++++ Available data ++++

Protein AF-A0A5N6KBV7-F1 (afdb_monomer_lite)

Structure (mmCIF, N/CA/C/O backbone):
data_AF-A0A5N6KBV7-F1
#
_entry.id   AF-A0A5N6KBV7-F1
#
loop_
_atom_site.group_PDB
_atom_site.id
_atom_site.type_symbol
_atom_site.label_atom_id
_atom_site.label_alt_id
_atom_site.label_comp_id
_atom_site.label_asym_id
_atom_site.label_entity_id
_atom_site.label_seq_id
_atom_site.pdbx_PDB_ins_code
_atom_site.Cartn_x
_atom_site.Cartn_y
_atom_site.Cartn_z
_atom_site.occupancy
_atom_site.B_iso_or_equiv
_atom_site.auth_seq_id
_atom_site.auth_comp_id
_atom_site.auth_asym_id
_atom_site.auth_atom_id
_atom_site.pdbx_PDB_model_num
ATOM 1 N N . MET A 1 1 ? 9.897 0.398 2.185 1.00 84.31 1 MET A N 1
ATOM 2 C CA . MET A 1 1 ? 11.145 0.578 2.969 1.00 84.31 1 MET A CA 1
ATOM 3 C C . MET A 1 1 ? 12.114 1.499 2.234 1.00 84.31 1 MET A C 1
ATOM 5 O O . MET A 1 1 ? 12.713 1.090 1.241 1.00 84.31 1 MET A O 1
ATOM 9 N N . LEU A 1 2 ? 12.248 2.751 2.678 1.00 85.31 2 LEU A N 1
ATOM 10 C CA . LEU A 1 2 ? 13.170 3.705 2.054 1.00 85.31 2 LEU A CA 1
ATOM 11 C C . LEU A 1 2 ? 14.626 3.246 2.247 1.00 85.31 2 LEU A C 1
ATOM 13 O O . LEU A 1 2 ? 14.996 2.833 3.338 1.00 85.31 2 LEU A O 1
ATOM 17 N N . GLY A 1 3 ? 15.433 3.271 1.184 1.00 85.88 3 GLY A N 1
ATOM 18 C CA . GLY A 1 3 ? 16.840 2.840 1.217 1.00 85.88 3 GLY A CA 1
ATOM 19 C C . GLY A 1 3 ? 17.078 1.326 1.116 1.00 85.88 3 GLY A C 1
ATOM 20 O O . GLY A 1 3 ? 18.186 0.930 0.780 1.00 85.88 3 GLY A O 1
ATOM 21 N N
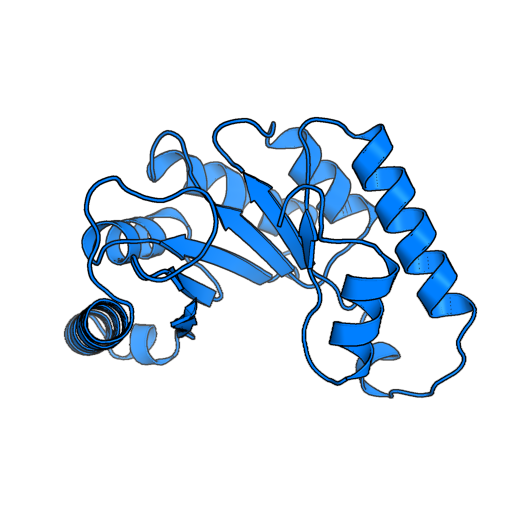 . ALA A 1 4 ? 16.054 0.491 1.321 1.00 90.00 4 ALA A N 1
ATOM 22 C CA . ALA A 1 4 ? 16.172 -0.973 1.244 1.00 90.00 4 ALA A CA 1
ATOM 23 C C . ALA A 1 4 ? 15.374 -1.605 0.087 1.00 90.00 4 ALA A C 1
ATOM 25 O O . ALA A 1 4 ? 15.773 -2.632 -0.456 1.00 90.00 4 ALA A O 1
ATOM 26 N N . ALA A 1 5 ? 14.253 -0.998 -0.319 1.00 93.25 5 ALA A N 1
ATOM 27 C CA . ALA A 1 5 ? 13.423 -1.510 -1.409 1.00 93.25 5 ALA A CA 1
ATOM 28 C C . ALA A 1 5 ? 14.061 -1.236 -2.784 1.00 93.25 5 ALA A C 1
ATOM 30 O O . ALA A 1 5 ? 13.943 -0.132 -3.326 1.00 93.25 5 ALA A O 1
ATOM 31 N N . THR A 1 6 ? 14.750 -2.237 -3.338 1.00 94.06 6 THR A N 1
ATOM 32 C CA . THR A 1 6 ? 15.411 -2.167 -4.653 1.00 94.06 6 THR A CA 1
ATOM 33 C C . THR A 1 6 ? 14.545 -2.767 -5.772 1.00 94.06 6 THR A C 1
ATOM 35 O O . THR A 1 6 ? 13.683 -3.604 -5.493 1.00 94.06 6 THR A O 1
ATOM 38 N N . PRO A 1 7 ? 14.801 -2.417 -7.050 1.00 93.50 7 PRO A N 1
ATOM 39 C CA . PRO A 1 7 ? 14.193 -3.089 -8.205 1.00 93.50 7 PRO A CA 1
ATOM 40 C C . PRO A 1 7 ? 14.322 -4.615 -8.176 1.00 93.50 7 PRO A C 1
ATOM 42 O O . PRO A 1 7 ? 13.345 -5.322 -8.405 1.00 93.50 7 PRO A O 1
ATOM 45 N N . ALA A 1 8 ? 15.508 -5.132 -7.840 1.00 93.56 8 ALA A N 1
ATOM 46 C CA . ALA A 1 8 ? 15.746 -6.570 -7.762 1.00 93.56 8 ALA A CA 1
ATOM 47 C C . ALA A 1 8 ? 14.914 -7.232 -6.654 1.00 93.56 8 ALA A C 1
ATOM 49 O O . ALA A 1 8 ? 14.342 -8.297 -6.878 1.00 93.56 8 ALA A O 1
ATOM 50 N N . LEU A 1 9 ? 14.805 -6.593 -5.483 1.00 95.19 9 LEU A N 1
ATOM 51 C CA . LEU A 1 9 ? 13.971 -7.098 -4.394 1.00 95.19 9 LEU A CA 1
ATOM 52 C C . LEU A 1 9 ? 12.495 -7.138 -4.804 1.00 95.19 9 LEU A C 1
ATOM 54 O O . LEU A 1 9 ? 11.866 -8.185 -4.675 1.00 95.19 9 LEU A O 1
ATOM 58 N N . ALA A 1 10 ? 11.960 -6.032 -5.330 1.00 93.88 10 ALA A N 1
ATOM 59 C CA . ALA A 1 10 ? 10.557 -5.955 -5.729 1.00 93.88 10 ALA A CA 1
ATOM 60 C C . ALA A 1 10 ? 10.211 -7.029 -6.774 1.00 93.88 10 ALA A C 1
ATOM 62 O O . ALA A 1 10 ? 9.251 -7.775 -6.606 1.00 93.88 10 ALA A O 1
ATOM 63 N N . ILE A 1 11 ? 11.043 -7.182 -7.806 1.00 91.06 11 ILE A N 1
ATOM 64 C CA . ILE A 1 11 ? 10.818 -8.196 -8.838 1.00 91.06 11 ILE A CA 1
ATOM 65 C C . ILE A 1 11 ? 10.909 -9.618 -8.294 1.00 91.06 11 ILE A C 1
ATOM 67 O O . ILE A 1 11 ? 10.084 -10.449 -8.662 1.00 91.06 11 ILE A O 1
ATOM 71 N N . ASN A 1 12 ? 11.878 -9.925 -7.432 1.00 91.81 12 ASN A N 1
ATOM 72 C CA . ASN A 1 12 ? 12.008 -11.282 -6.902 1.00 91.81 12 ASN A CA 1
ATOM 73 C C . ASN A 1 12 ? 10.855 -11.653 -5.956 1.00 91.81 12 ASN A C 1
ATOM 75 O O . ASN A 1 12 ? 10.408 -12.796 -5.995 1.00 91.81 12 ASN A O 1
ATOM 79 N N . VAL A 1 13 ? 10.315 -10.698 -5.187 1.00 93.25 13 VAL A N 1
ATOM 80 C CA . VAL A 1 13 ? 9.071 -10.905 -4.420 1.00 93.25 13 VAL A CA 1
ATOM 81 C C . VAL A 1 13 ? 7.910 -11.215 -5.359 1.00 93.25 13 VAL A C 1
ATOM 83 O O . VAL A 1 13 ? 7.199 -12.196 -5.148 1.00 93.25 13 VAL A O 1
ATOM 86 N N . SER A 1 14 ? 7.749 -10.427 -6.425 1.00 91.19 14 SER A N 1
ATOM 87 C CA . SER A 1 14 ? 6.690 -10.673 -7.402 1.00 91.19 14 SER A CA 1
ATOM 88 C C . SER A 1 14 ? 6.850 -12.040 -8.067 1.00 91.19 14 SER A C 1
ATOM 90 O O . SER A 1 14 ? 5.901 -12.815 -8.130 1.00 91.19 14 SER A O 1
ATOM 92 N N . ARG A 1 15 ? 8.064 -12.407 -8.493 1.00 86.88 15 ARG A N 1
ATOM 93 C CA . ARG A 1 15 ? 8.362 -13.723 -9.091 1.00 86.88 15 ARG A CA 1
ATOM 94 C C . ARG A 1 15 ? 8.025 -14.898 -8.182 1.00 86.88 15 ARG A C 1
ATOM 96 O O . ARG A 1 15 ? 7.640 -15.944 -8.693 1.00 86.88 15 ARG A O 1
ATOM 103 N N . ALA A 1 16 ? 8.153 -14.719 -6.871 1.00 90.06 16 ALA A N 1
ATOM 104 C CA . ALA A 1 16 ? 7.781 -15.719 -5.878 1.00 90.06 16 ALA A CA 1
ATOM 105 C C . ALA A 1 16 ? 6.257 -15.827 -5.649 1.00 90.06 16 ALA A C 1
ATOM 107 O O . ALA A 1 16 ? 5.830 -16.615 -4.812 1.00 90.06 16 ALA A O 1
ATOM 108 N N . GLY A 1 17 ? 5.439 -15.055 -6.374 1.00 87.12 17 GLY A N 1
ATOM 109 C CA . GLY A 1 17 ? 3.976 -15.063 -6.286 1.00 87.12 17 GLY A CA 1
ATOM 110 C C . GLY A 1 17 ? 3.387 -13.987 -5.368 1.00 87.12 17 GLY A C 1
ATOM 111 O O . GLY A 1 17 ? 2.171 -13.935 -5.209 1.00 87.12 17 GLY A O 1
ATOM 112 N N . GLY A 1 18 ? 4.220 -13.130 -4.768 1.00 91.94 18 GLY A N 1
ATOM 113 C CA . GLY A 1 18 ? 3.769 -11.983 -3.978 1.00 91.94 18 GLY A CA 1
ATOM 114 C C . GLY A 1 18 ? 3.607 -10.706 -4.809 1.00 91.94 18 GLY A C 1
ATOM 115 O O . GLY A 1 18 ? 3.601 -10.728 -6.038 1.00 91.94 18 GLY A O 1
ATOM 116 N N . ILE A 1 19 ? 3.541 -9.562 -4.124 1.00 93.75 19 ILE A N 1
ATOM 117 C CA . ILE A 1 19 ? 3.656 -8.235 -4.739 1.00 93.75 19 ILE A CA 1
ATOM 118 C C . ILE A 1 19 ? 4.834 -7.480 -4.117 1.00 93.75 19 ILE A C 1
ATOM 120 O O . ILE A 1 19 ? 4.852 -7.166 -2.928 1.00 93.75 19 ILE A O 1
ATOM 124 N N . GLY A 1 20 ? 5.862 -7.209 -4.921 1.00 95.19 20 GLY A N 1
ATOM 125 C CA . GLY A 1 20 ? 6.999 -6.406 -4.487 1.00 95.19 20 GLY A CA 1
ATOM 126 C C . GLY A 1 20 ? 6.720 -4.911 -4.583 1.00 95.19 20 GLY A C 1
ATOM 127 O O . 
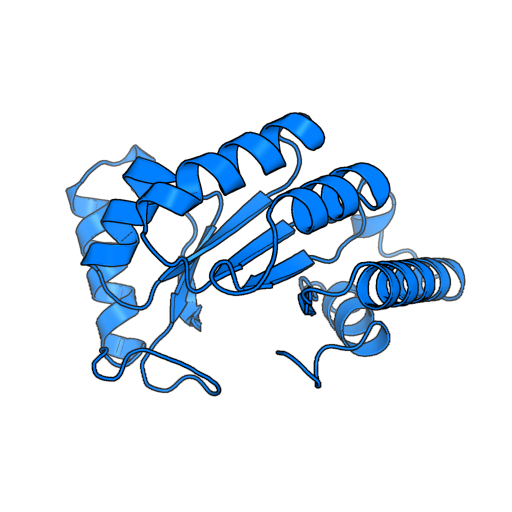GLY A 1 20 ? 6.105 -4.455 -5.543 1.00 95.19 20 GLY A O 1
ATOM 128 N N . PHE A 1 21 ? 7.224 -4.130 -3.626 1.00 96.25 21 PHE A N 1
ATOM 129 C CA . PHE A 1 21 ? 7.046 -2.676 -3.602 1.00 96.25 21 PHE A CA 1
ATOM 130 C C . PHE A 1 21 ? 8.367 -1.928 -3.769 1.00 96.25 21 PHE A C 1
ATOM 132 O O . PHE A 1 21 ? 9.363 -2.244 -3.117 1.00 96.25 21 PHE A O 1
ATOM 139 N N . LEU A 1 22 ? 8.351 -0.875 -4.587 1.00 95.12 22 LEU A N 1
ATOM 140 C CA . LEU A 1 22 ? 9.384 0.159 -4.597 1.00 95.12 22 LEU A CA 1
ATOM 141 C C . LEU A 1 22 ? 9.037 1.271 -3.603 1.00 95.12 22 LEU A C 1
ATOM 143 O O . LEU A 1 22 ? 7.870 1.578 -3.374 1.00 95.12 22 LEU A O 1
ATOM 147 N N . ALA A 1 23 ? 10.056 1.914 -3.031 1.00 91.62 23 ALA A N 1
ATOM 148 C CA . ALA A 1 23 ? 9.860 3.127 -2.242 1.00 91.62 23 ALA A CA 1
ATOM 149 C C . ALA A 1 23 ? 9.843 4.353 -3.165 1.00 91.62 23 ALA A C 1
ATOM 151 O O . ALA A 1 23 ? 10.886 4.739 -3.700 1.00 91.62 23 ALA A O 1
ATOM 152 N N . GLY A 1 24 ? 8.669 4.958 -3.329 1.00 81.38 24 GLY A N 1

++++

### Work order:
Exactly the lines above from the one that contains "ATOM 127 O O ." down to the one that contains "ATOM 139 N N" are to be output, both ends kept and pictures omitted.

### Response to the task:
ATOM 127 O O . 
GLY A 1 20 ? 6.105 -4.455 -5.543 1.00 95.19 20 GLY A O 1
ATOM 128 N N . PHE A 1 21 ? 7.224 -4.130 -3.626 1.00 96.25 21 PHE A N 1
ATOM 129 C CA . PHE A 1 21 ? 7.046 -2.676 -3.602 1.00 96.25 21 PHE A CA 1
ATOM 130 C C . PHE A 1 21 ? 8.367 -1.928 -3.769 1.00 96.25 21 PHE A C 1
ATOM 132 O O . PHE A 1 21 ? 9.363 -2.244 -3.117 1.00 96.25 21 PHE A O 1
ATOM 139 N N . LEU A 1 22 ? 8.351 -0.875 -4.587 1.00 95.12 22 LEU A N 1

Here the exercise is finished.